■ WHAT TO PRODUCE: Output each line of the data word for word, from the first through the line that holds "ATOM 26 N N", and leave off whatever follows.

■ EXCERPTED DATA:
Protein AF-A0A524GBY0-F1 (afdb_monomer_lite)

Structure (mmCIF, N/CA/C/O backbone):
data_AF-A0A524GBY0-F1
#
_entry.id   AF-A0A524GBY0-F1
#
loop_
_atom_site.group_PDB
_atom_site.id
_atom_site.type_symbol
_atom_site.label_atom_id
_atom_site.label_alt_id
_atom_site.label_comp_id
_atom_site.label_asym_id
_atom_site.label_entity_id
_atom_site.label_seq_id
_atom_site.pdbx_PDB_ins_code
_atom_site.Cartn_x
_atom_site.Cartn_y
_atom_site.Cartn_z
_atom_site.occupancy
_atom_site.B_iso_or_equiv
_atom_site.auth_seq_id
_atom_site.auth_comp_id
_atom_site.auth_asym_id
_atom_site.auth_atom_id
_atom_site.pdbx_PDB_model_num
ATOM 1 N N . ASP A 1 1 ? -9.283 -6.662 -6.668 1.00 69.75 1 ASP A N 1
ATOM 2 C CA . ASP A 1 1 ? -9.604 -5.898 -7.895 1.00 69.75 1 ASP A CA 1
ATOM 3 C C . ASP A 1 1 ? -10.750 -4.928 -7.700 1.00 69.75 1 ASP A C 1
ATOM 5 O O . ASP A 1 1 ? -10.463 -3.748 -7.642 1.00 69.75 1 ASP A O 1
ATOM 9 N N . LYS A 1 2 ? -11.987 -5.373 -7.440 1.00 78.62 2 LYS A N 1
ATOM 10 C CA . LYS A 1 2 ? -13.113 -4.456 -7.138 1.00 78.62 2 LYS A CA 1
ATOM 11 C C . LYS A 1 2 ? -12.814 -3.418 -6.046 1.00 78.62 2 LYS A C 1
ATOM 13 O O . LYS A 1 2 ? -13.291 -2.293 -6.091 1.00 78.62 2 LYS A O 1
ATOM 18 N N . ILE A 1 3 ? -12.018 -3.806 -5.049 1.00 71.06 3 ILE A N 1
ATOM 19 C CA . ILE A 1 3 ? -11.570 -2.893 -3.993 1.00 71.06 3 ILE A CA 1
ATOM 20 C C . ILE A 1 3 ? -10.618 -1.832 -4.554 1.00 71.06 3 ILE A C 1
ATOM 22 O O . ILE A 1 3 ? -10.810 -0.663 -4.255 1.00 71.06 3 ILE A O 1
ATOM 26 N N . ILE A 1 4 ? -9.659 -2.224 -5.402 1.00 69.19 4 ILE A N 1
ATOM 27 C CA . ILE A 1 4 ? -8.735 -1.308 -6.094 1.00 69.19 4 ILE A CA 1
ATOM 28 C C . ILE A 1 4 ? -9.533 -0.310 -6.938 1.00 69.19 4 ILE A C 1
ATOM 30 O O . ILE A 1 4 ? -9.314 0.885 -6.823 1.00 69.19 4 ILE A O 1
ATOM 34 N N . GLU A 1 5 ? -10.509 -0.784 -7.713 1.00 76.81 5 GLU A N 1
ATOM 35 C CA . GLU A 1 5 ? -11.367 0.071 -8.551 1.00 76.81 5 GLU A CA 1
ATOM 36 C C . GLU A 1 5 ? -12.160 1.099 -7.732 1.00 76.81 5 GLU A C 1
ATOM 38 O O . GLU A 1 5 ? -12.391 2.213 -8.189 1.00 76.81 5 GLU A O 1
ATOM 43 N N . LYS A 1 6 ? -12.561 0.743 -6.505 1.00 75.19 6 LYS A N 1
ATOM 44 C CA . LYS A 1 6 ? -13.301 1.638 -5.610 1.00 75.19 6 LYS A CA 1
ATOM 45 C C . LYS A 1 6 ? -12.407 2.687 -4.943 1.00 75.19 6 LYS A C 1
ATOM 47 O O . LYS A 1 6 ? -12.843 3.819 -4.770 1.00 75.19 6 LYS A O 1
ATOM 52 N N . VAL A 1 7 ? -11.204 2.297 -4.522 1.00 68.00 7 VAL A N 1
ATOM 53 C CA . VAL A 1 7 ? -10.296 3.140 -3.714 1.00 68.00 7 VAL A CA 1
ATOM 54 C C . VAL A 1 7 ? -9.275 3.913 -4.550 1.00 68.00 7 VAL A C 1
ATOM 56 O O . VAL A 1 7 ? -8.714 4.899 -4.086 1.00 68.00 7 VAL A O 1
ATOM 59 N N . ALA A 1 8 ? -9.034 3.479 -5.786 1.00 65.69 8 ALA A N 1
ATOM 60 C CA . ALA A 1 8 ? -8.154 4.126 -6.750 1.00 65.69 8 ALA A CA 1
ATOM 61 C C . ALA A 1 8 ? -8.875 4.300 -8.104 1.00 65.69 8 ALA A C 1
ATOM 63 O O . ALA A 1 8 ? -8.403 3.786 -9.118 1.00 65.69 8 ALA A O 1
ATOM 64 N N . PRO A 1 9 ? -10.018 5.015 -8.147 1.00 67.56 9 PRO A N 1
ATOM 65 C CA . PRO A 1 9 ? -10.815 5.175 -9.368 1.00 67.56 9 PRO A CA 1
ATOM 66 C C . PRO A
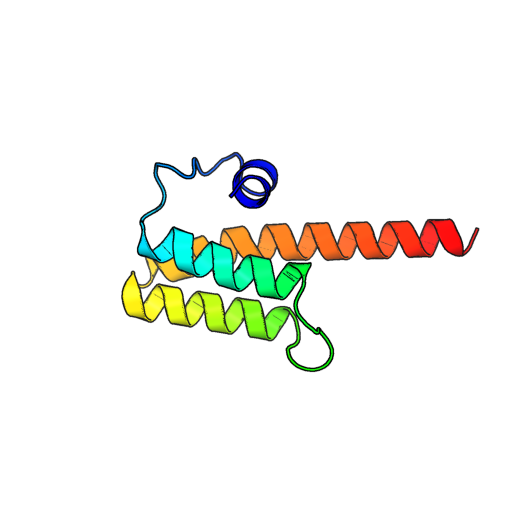 1 9 ? -10.059 5.919 -10.480 1.00 67.56 9 PRO A C 1
ATOM 68 O O . PRO A 1 9 ? -10.294 5.672 -11.659 1.00 67.56 9 PRO A O 1
ATOM 71 N N . GLU A 1 10 ? -9.105 6.772 -10.102 1.00 70.38 10 GLU A N 1
ATOM 72 C CA . GLU A 1 10 ? -8.195 7.490 -11.006 1.00 70.38 10 GLU A CA 1
ATOM 73 C C . GLU A 1 10 ? -7.190 6.563 -11.722 1.00 70.38 10 GLU A C 1
ATOM 75 O O . GLU A 1 10 ? -6.495 6.997 -12.637 1.00 70.38 10 GLU A O 1
ATOM 80 N N . TRP A 1 11 ? -7.098 5.284 -11.331 1.00 74.62 11 TRP A N 1
ATOM 81 C CA . TRP A 1 11 ? -6.103 4.338 -11.844 1.00 74.62 11 TRP A CA 1
ATOM 82 C C . TRP A 1 11 ? -6.775 3.071 -12.386 1.00 74.62 11 TRP A C 1
ATOM 84 O O . TRP A 1 11 ? -6.920 2.077 -11.666 1.00 74.62 11 TRP A O 1
ATOM 94 N N . PRO A 1 12 ? -7.182 3.070 -13.669 1.00 74.19 12 PRO A N 1
ATOM 95 C CA . PRO A 1 12 ? -7.839 1.926 -14.285 1.00 74.19 12 PRO A CA 1
ATOM 96 C C . PRO A 1 12 ? -6.972 0.666 -14.187 1.00 74.19 12 PRO A C 1
ATOM 98 O O . PRO A 1 12 ? -5.820 0.654 -14.620 1.00 74.19 12 PRO A O 1
ATOM 101 N N . ILE A 1 13 ? -7.529 -0.427 -13.653 1.00 77.38 13 ILE A N 1
ATOM 102 C CA . ILE A 1 13 ? -6.777 -1.660 -13.349 1.00 77.38 13 ILE A CA 1
ATOM 103 C C . ILE A 1 13 ? -6.086 -2.281 -14.576 1.00 77.38 13 ILE A C 1
ATOM 105 O O . ILE A 1 13 ? -5.113 -3.026 -14.443 1.00 77.38 13 ILE A O 1
ATOM 109 N N . ASN A 1 14 ? -6.613 -1.998 -15.768 1.00 82.19 14 ASN A N 1
ATOM 110 C CA . ASN A 1 14 ? -6.091 -2.448 -17.054 1.00 82.19 14 ASN A CA 1
ATOM 111 C C . ASN A 1 14 ? -4.871 -1.645 -17.533 1.00 82.19 14 ASN A C 1
ATOM 113 O O . ASN A 1 14 ? -4.161 -2.126 -18.410 1.00 82.19 14 ASN A O 1
ATOM 117 N N . GLN A 1 15 ? -4.626 -0.458 -16.975 1.00 84.62 15 GLN A N 1
ATOM 118 C CA . GLN A 1 15 ? -3.462 0.383 -17.275 1.00 84.62 15 GLN A CA 1
ATOM 119 C C . GLN A 1 15 ? -2.308 0.163 -16.287 1.00 84.62 15 GLN A C 1
ATOM 121 O O . GLN A 1 15 ? -1.182 0.582 -16.542 1.00 84.62 15 GLN A O 1
ATOM 126 N N . ILE A 1 16 ? -2.572 -0.519 -15.170 1.00 89.44 16 ILE A N 1
ATOM 127 C CA . ILE A 1 16 ? -1.559 -0.877 -14.177 1.00 89.44 16 ILE A CA 1
ATOM 128 C C . ILE A 1 16 ? -0.733 -2.054 -14.707 1.00 89.44 16 ILE A C 1
ATOM 130 O O . ILE A 1 16 ? -1.285 -3.044 -15.202 1.00 89.44 16 ILE A O 1
ATOM 134 N N . THR A 1 17 ? 0.593 -1.973 -14.570 1.00 93.69 17 THR A N 1
ATOM 135 C CA . THR A 1 17 ? 1.479 -3.080 -14.945 1.00 93.69 17 THR A CA 1
ATOM 136 C C . THR A 1 17 ? 1.118 -4.349 -14.166 1.00 93.69 17 THR A C 1
ATOM 138 O O . THR A 1 17 ? 0.580 -4.305 -13.056 1.00 93.69 17 THR A O 1
ATOM 141 N N . ILE A 1 18 ? 1.409 -5.524 -14.731 1.00 94.19 18 ILE A N 1
ATOM 142 C CA . ILE A 1 18 ? 1.087 -6.800 -14.069 1.00 94.19 18 ILE A CA 1
ATOM 143 C C . 
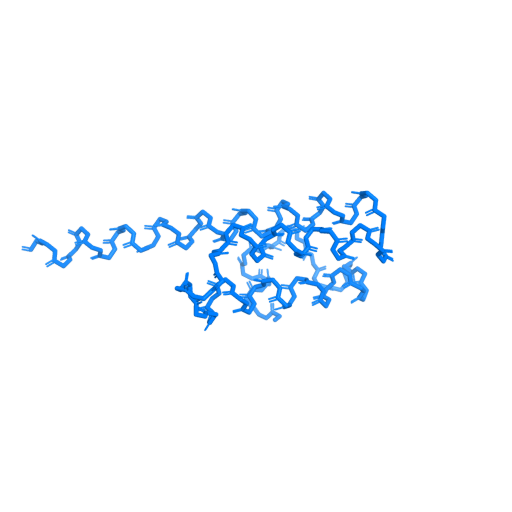ILE A 1 18 ? 1.780 -6.897 -12.700 1.00 94.19 18 ILE A C 1
ATOM 145 O O . ILE A 1 18 ? 1.179 -7.400 -11.749 1.00 94.19 18 ILE A O 1
ATOM 149 N N . ILE A 1 19 ? 3.012 -6.393 -12.607 1.00 95.31 19 ILE A N 1
ATOM 150 C CA . ILE A 1 19 ? 3.813 -6.376 -11.381 1.00 95.31 19 ILE A CA 1
ATOM 151 C C . ILE A 1 19 ? 3.138 -5.486 -10.337 1.00 95.31 19 ILE A C 1
ATOM 153 O O . ILE A 1 19 ? 2.
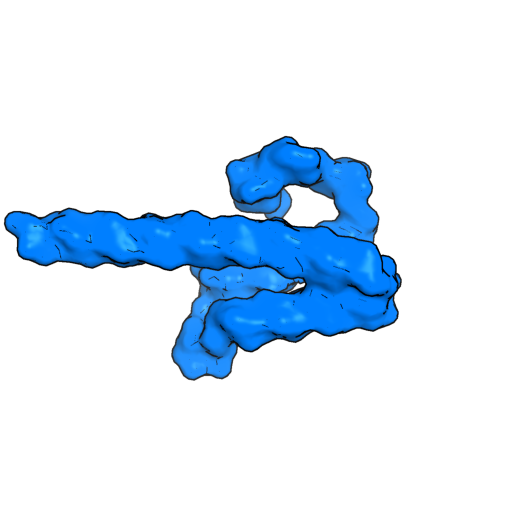753 -5.988 -9.282 1.00 95.31 19 ILE A O 1
ATOM 157 N N . ASP A 1 20 ? 2.892 -4.215 -10.655 1.00 94.94 20 ASP A N 1
ATOM 158 C CA . ASP A 1 20 ? 2.304 -3.261 -9.706 1.00 94.94 20 ASP A CA 1
ATOM 159 C C . ASP A 1 20 ? 0.923 -3.703 -9.241 1.00 94.94 20 ASP A C 1
ATOM 161 O O . ASP A 1 20 ? 0.587 -3.601 -8.064 1.00 94.94 20 ASP A O 1
ATOM 165 N N . ARG A 1 21 ? 0.124 -4.277 -10.145 1.00 93.44 21 ARG A N 1
ATOM 166 C CA . ARG A 1 21 ? -1.195 -4.807 -9.798 1.00 93.44 21 ARG A CA 1
ATOM 167 C C . ARG A 1 21 ? -1.097 -5.942 -8.781 1.00 93.44 21 ARG A C 1
ATOM 169 O O . ARG A 1 21 ? -1.930 -6.025 -7.881 1.00 93.44 21 ARG A O 1
ATOM 176 N N . ASN A 1 22 ? -0.109 -6.824 -8.911 1.00 95.12 22 ASN A N 1
ATOM 177 C CA . ASN A 1 22 ? 0.099 -7.905 -7.950 1.00 95.12 22 ASN A CA 1
ATOM 178 C C . ASN A 1 22 ? 0.636 -7.382 -6.614 1.00 95.12 22 ASN A C 1
ATOM 180 O O . ASN A 1 22 ? 0.154 -7.818 -5.571 1.00 95.12 22 ASN A O 1
ATOM 184 N N . VAL A 1 23 ? 1.535 -6.398 -6.634 1.00 96.75 23 VAL A N 1
ATOM 185 C CA . VAL A 1 23 ? 2.004 -5.731 -5.412 1.00 96.75 23 VAL A CA 1
ATOM 186 C C . VAL A 1 23 ? 0.848 -5.033 -4.685 1.00 96.75 23 VAL A C 1
ATOM 188 O O . VAL A 1 23 ? 0.676 -5.231 -3.485 1.00 96.75 23 VAL A O 1
ATOM 191 N N . LEU A 1 24 ? -0.015 -4.303 -5.403 1.00 93.75 24 LEU A N 1
ATOM 192 C CA . LEU A 1 24 ? -1.221 -3.689 -4.833 1.00 93.75 24 LEU A CA 1
ATOM 193 C C . LEU A 1 24 ? -2.140 -4.719 -4.185 1.00 93.75 24 LEU A C 1
ATOM 195 O O . LEU A 1 24 ? -2.673 -4.464 -3.110 1.00 93.75 24 LEU A O 1
ATOM 199 N N . ARG A 1 25 ? -2.349 -5.873 -4.827 1.00 93.56 25 ARG A N 1
ATOM 200 C CA . ARG A 1 25 ? -3.193 -6.940 -4.271 1.00 93.56 25 ARG A CA 1
ATOM 201 C C . ARG A 1 25 ? -2.644 -7.450 -2.940 1.00 93.56 25 ARG A C 1
ATOM 203 O O . ARG A 1 25 ? -3.432 -7.610 -2.014 1.00 93.56 25 ARG A O 1
ATOM 210 N N . ILE A 1 26 ? -1.330 -7.658 -2.842 1.00 95.38 26 ILE A N 1
ATOM 211 C CA . ILE A 1 26 ? -0.665 -8.092 -1.605 1.00 95.38 26 ILE A CA 1
ATOM 212 C C . ILE A 1 26 ? -0.805 -7.014 -0.524 1.00 95.38 26 ILE A C 1
ATOM 214 O O . ILE A 1 26 ? -1.337 -7.289 0.549 1.00 95.38 26 ILE A O 1
ATOM 218 N N . GLY A 1 27 ? -0.414 -5.773 -0.828 1.00 95.50 27 GLY A N 1
ATOM 219 C CA . GLY A 1 27 ? -0.473 -4.674 0.138 1.00 95.50 27 GLY A CA 1
ATOM 220 C C . GLY A 1 27 ? -1.893 -4.391 0.632 1.00 95.50 27 GLY A C 1
ATOM 221 O O . GLY A 1 27 ? -2.117 -4.205 1.825 1.00 95.50 27 GLY A O 1
ATOM 222 N N . LEU A 1 28 ? -2.887 -4.420 -0.261 1.00 92.94 28 LEU A N 1
ATOM 223 C CA . LEU A 1 28 ? -4.291 -4.257 0.121 1.00 92.94 28 LEU A CA 1
ATOM 224 C C . LEU A 1 28 ? -4.815 -5.417 0.952 1.00 92.94 28 LEU A C 1
ATOM 226 O O . LEU A 1 28 ? -5.584 -5.182 1.882 1.00 92.94 28 LEU A O 1
ATOM 230 N N . TYR A 1 29 ? -4.433 -6.650 0.618 1.00 93.75 29 TYR A N 1
ATOM 231 C CA . TYR A 1 29 ? -4.821 -7.807 1.410 1.00 93.75 29 TYR A CA 1
ATOM 232 C C . TYR A 1 29 ? -4.333 -7.656 2.854 1.00 93.75 29 TYR A C 1
ATOM 234 O O . TYR A 1 29 ? -5.141 -7.760 3.775 1.00 93.75 29 TYR A O 1
ATOM 242 N N . GLU A 1 30 ? -3.061 -7.301 3.046 1.00 95.00 30 GLU A N 1
ATOM 243 C CA . GLU A 1 30 ? -2.504 -7.076 4.383 1.00 95.00 30 GLU A CA 1
ATOM 244 C C . GLU A 1 30 ? -3.188 -5.922 5.126 1.00 95.00 30 GLU A C 1
ATOM 246 O O . GLU A 1 30 ? -3.498 -6.033 6.311 1.00 95.00 30 GLU A O 1
ATOM 251 N N . LEU A 1 31 ? -3.507 -4.820 4.442 1.00 92.50 31 LEU A N 1
ATOM 252 C CA . LEU A 1 31 ? -4.191 -3.689 5.075 1.00 92.50 31 LEU A CA 1
ATOM 253 C C . LEU A 1 31 ? -5.619 -4.008 5.535 1.00 92.50 31 LEU A C 1
ATOM 255 O O . LEU A 1 31 ? -6.067 -3.490 6.564 1.00 92.50 31 LEU A O 1
ATOM 259 N N . LEU A 1 32 ? -6.342 -4.809 4.754 1.00 90.12 32 LEU A N 1
ATOM 260 C CA . LEU A 1 32 ? -7.773 -5.050 4.942 1.00 90.12 32 LEU A CA 1
ATOM 261 C C . LEU A 1 32 ? -8.063 -6.285 5.789 1.00 90.12 32 LEU A C 1
ATOM 263 O O . LEU A 1 32 ? -9.047 -6.295 6.526 1.00 90.12 32 LEU A O 1
ATOM 267 N N . PHE A 1 33 ? -7.227 -7.312 5.670 1.00 91.44 33 PHE A N 1
ATOM 268 C CA . PHE A 1 33 ? -7.470 -8.632 6.248 1.00 91.44 33 PHE A CA 1
ATOM 269 C C . PHE A 1 33 ? -6.293 -9.149 7.081 1.00 91.44 33 PHE A C 1
ATOM 271 O O . PHE A 1 33 ? -6.467 -10.114 7.823 1.00 91.44 33 PHE A O 1
ATOM 278 N N . GLY A 1 34 ? -5.118 -8.520 6.983 1.00 91.50 34 GLY A N 1
ATOM 279 C CA . GLY A 1 34 ? -3.924 -8.915 7.723 1.00 91.50 34 GLY A CA 1
ATOM 280 C C . GLY A 1 34 ? -4.064 -8.736 9.236 1.00 91.50 34 GLY A C 1
ATOM 281 O O . GLY A 1 34 ? -4.786 -7.863 9.738 1.00 91.50 34 GLY A O 1
ATOM 282 N N . ASN A 1 35 ? -3.338 -9.563 9.992 1.00 93.31 35 ASN A N 1
ATOM 283 C CA . ASN A 1 35 ? -3.274 -9.437 11.443 1.00 93.31 35 ASN A CA 1
ATOM 284 C C . ASN A 1 35 ? -2.379 -8.251 11.833 1.00 93.31 35 ASN A C 1
ATOM 286 O O . ASN A 1 35 ? -1.160 -8.373 11.944 1.00 93.31 35 ASN A O 1
ATOM 290 N N . LYS A 1 36 ? -3.004 -7.109 12.133 1.00 90.44 36 LYS A N 1
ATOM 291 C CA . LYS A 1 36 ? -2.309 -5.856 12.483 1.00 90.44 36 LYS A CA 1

■ ANSWER SECTION:
Protein AF-A0A524GBY0-F1 (afdb_monomer_lite)

Structure (mmCIF, N/CA/C/O backbone):
data_AF-A0A524GBY0-F1
#
_entry.id   AF-A0A524GBY0-F1
#
loop_
_atom_site.group_PDB
_atom_site.id
_atom_site.type_symbol
_atom_site.label_atom_id
_atom_site.label_alt_id
_atom_site.label_comp_id
_atom_site.label_asym_id
_atom_site.label_entity_id
_atom_site.label_seq_id
_atom_site.pdbx_PDB_ins_code
_atom_site.Cartn_x
_atom_site.Cartn_y
_atom_site.Cartn_z
_atom_site.occupancy
_atom_site.B_iso_or_equiv
_atom_site.auth_seq_id
_atom_site.auth_comp_id
_atom_site.auth_asym_id
_atom_site.auth_atom_id
_atom_site.pdbx_PDB_model_num
ATOM 1 N N . ASP A 1 1 ? -9.283 -6.662 -6.668 1.00 69.75 1 ASP A N 1
ATOM 2 C CA . ASP A 1 1 ? -9.604 -5.898 -7.895 1.00 69.75 1 ASP A CA 1
ATOM 3 C C . ASP A 1 1 ? -10.750 -4.928 -7.700 1.00 69.75 1 ASP A C 1
ATOM 5 O O . ASP A 1 1 ? -10.463 -3.748 -7.642 1.00 69.75 1 ASP A O 1
ATOM 9 N N . LYS A 1 2 ? -11.987 -5.373 -7.440 1.00 78.62 2 LYS A N 1
ATOM 10 C CA . LYS A 1 2 ? -13.113 -4.456 -7.138 1.00 78.62 2 LYS A CA 1
ATOM 11 C C . LYS A 1 2 ? -12.814 -3.418 -6.046 1.00 78.62 2 LYS A C 1
ATOM 13 O O . LYS A 1 2 ? -13.291 -2.293 -6.091 1.00 78.62 2 LYS A O 1
ATOM 18 N N . ILE A 1 3 ? -12.018 -3.806 -5.049 1.00 71.06 3 ILE A N 1
ATOM 19 C CA . ILE A 1 3 ? -11.570 -2.893 -3.993 1.00 71.06 3 ILE A CA 1
ATOM 20 C C . ILE A 1 3 ? -10.618 -1.832 -4.554 1.00 71.06 3 ILE A C 1
ATOM 22 O O . ILE A 1 3 ? -10.810 -0.663 -4.255 1.00 71.06 3 ILE A O 1
ATOM 26 N N . ILE A 1 4 ? -9.659 -2.224 -5.402 1.00 69.19 4 ILE A N 1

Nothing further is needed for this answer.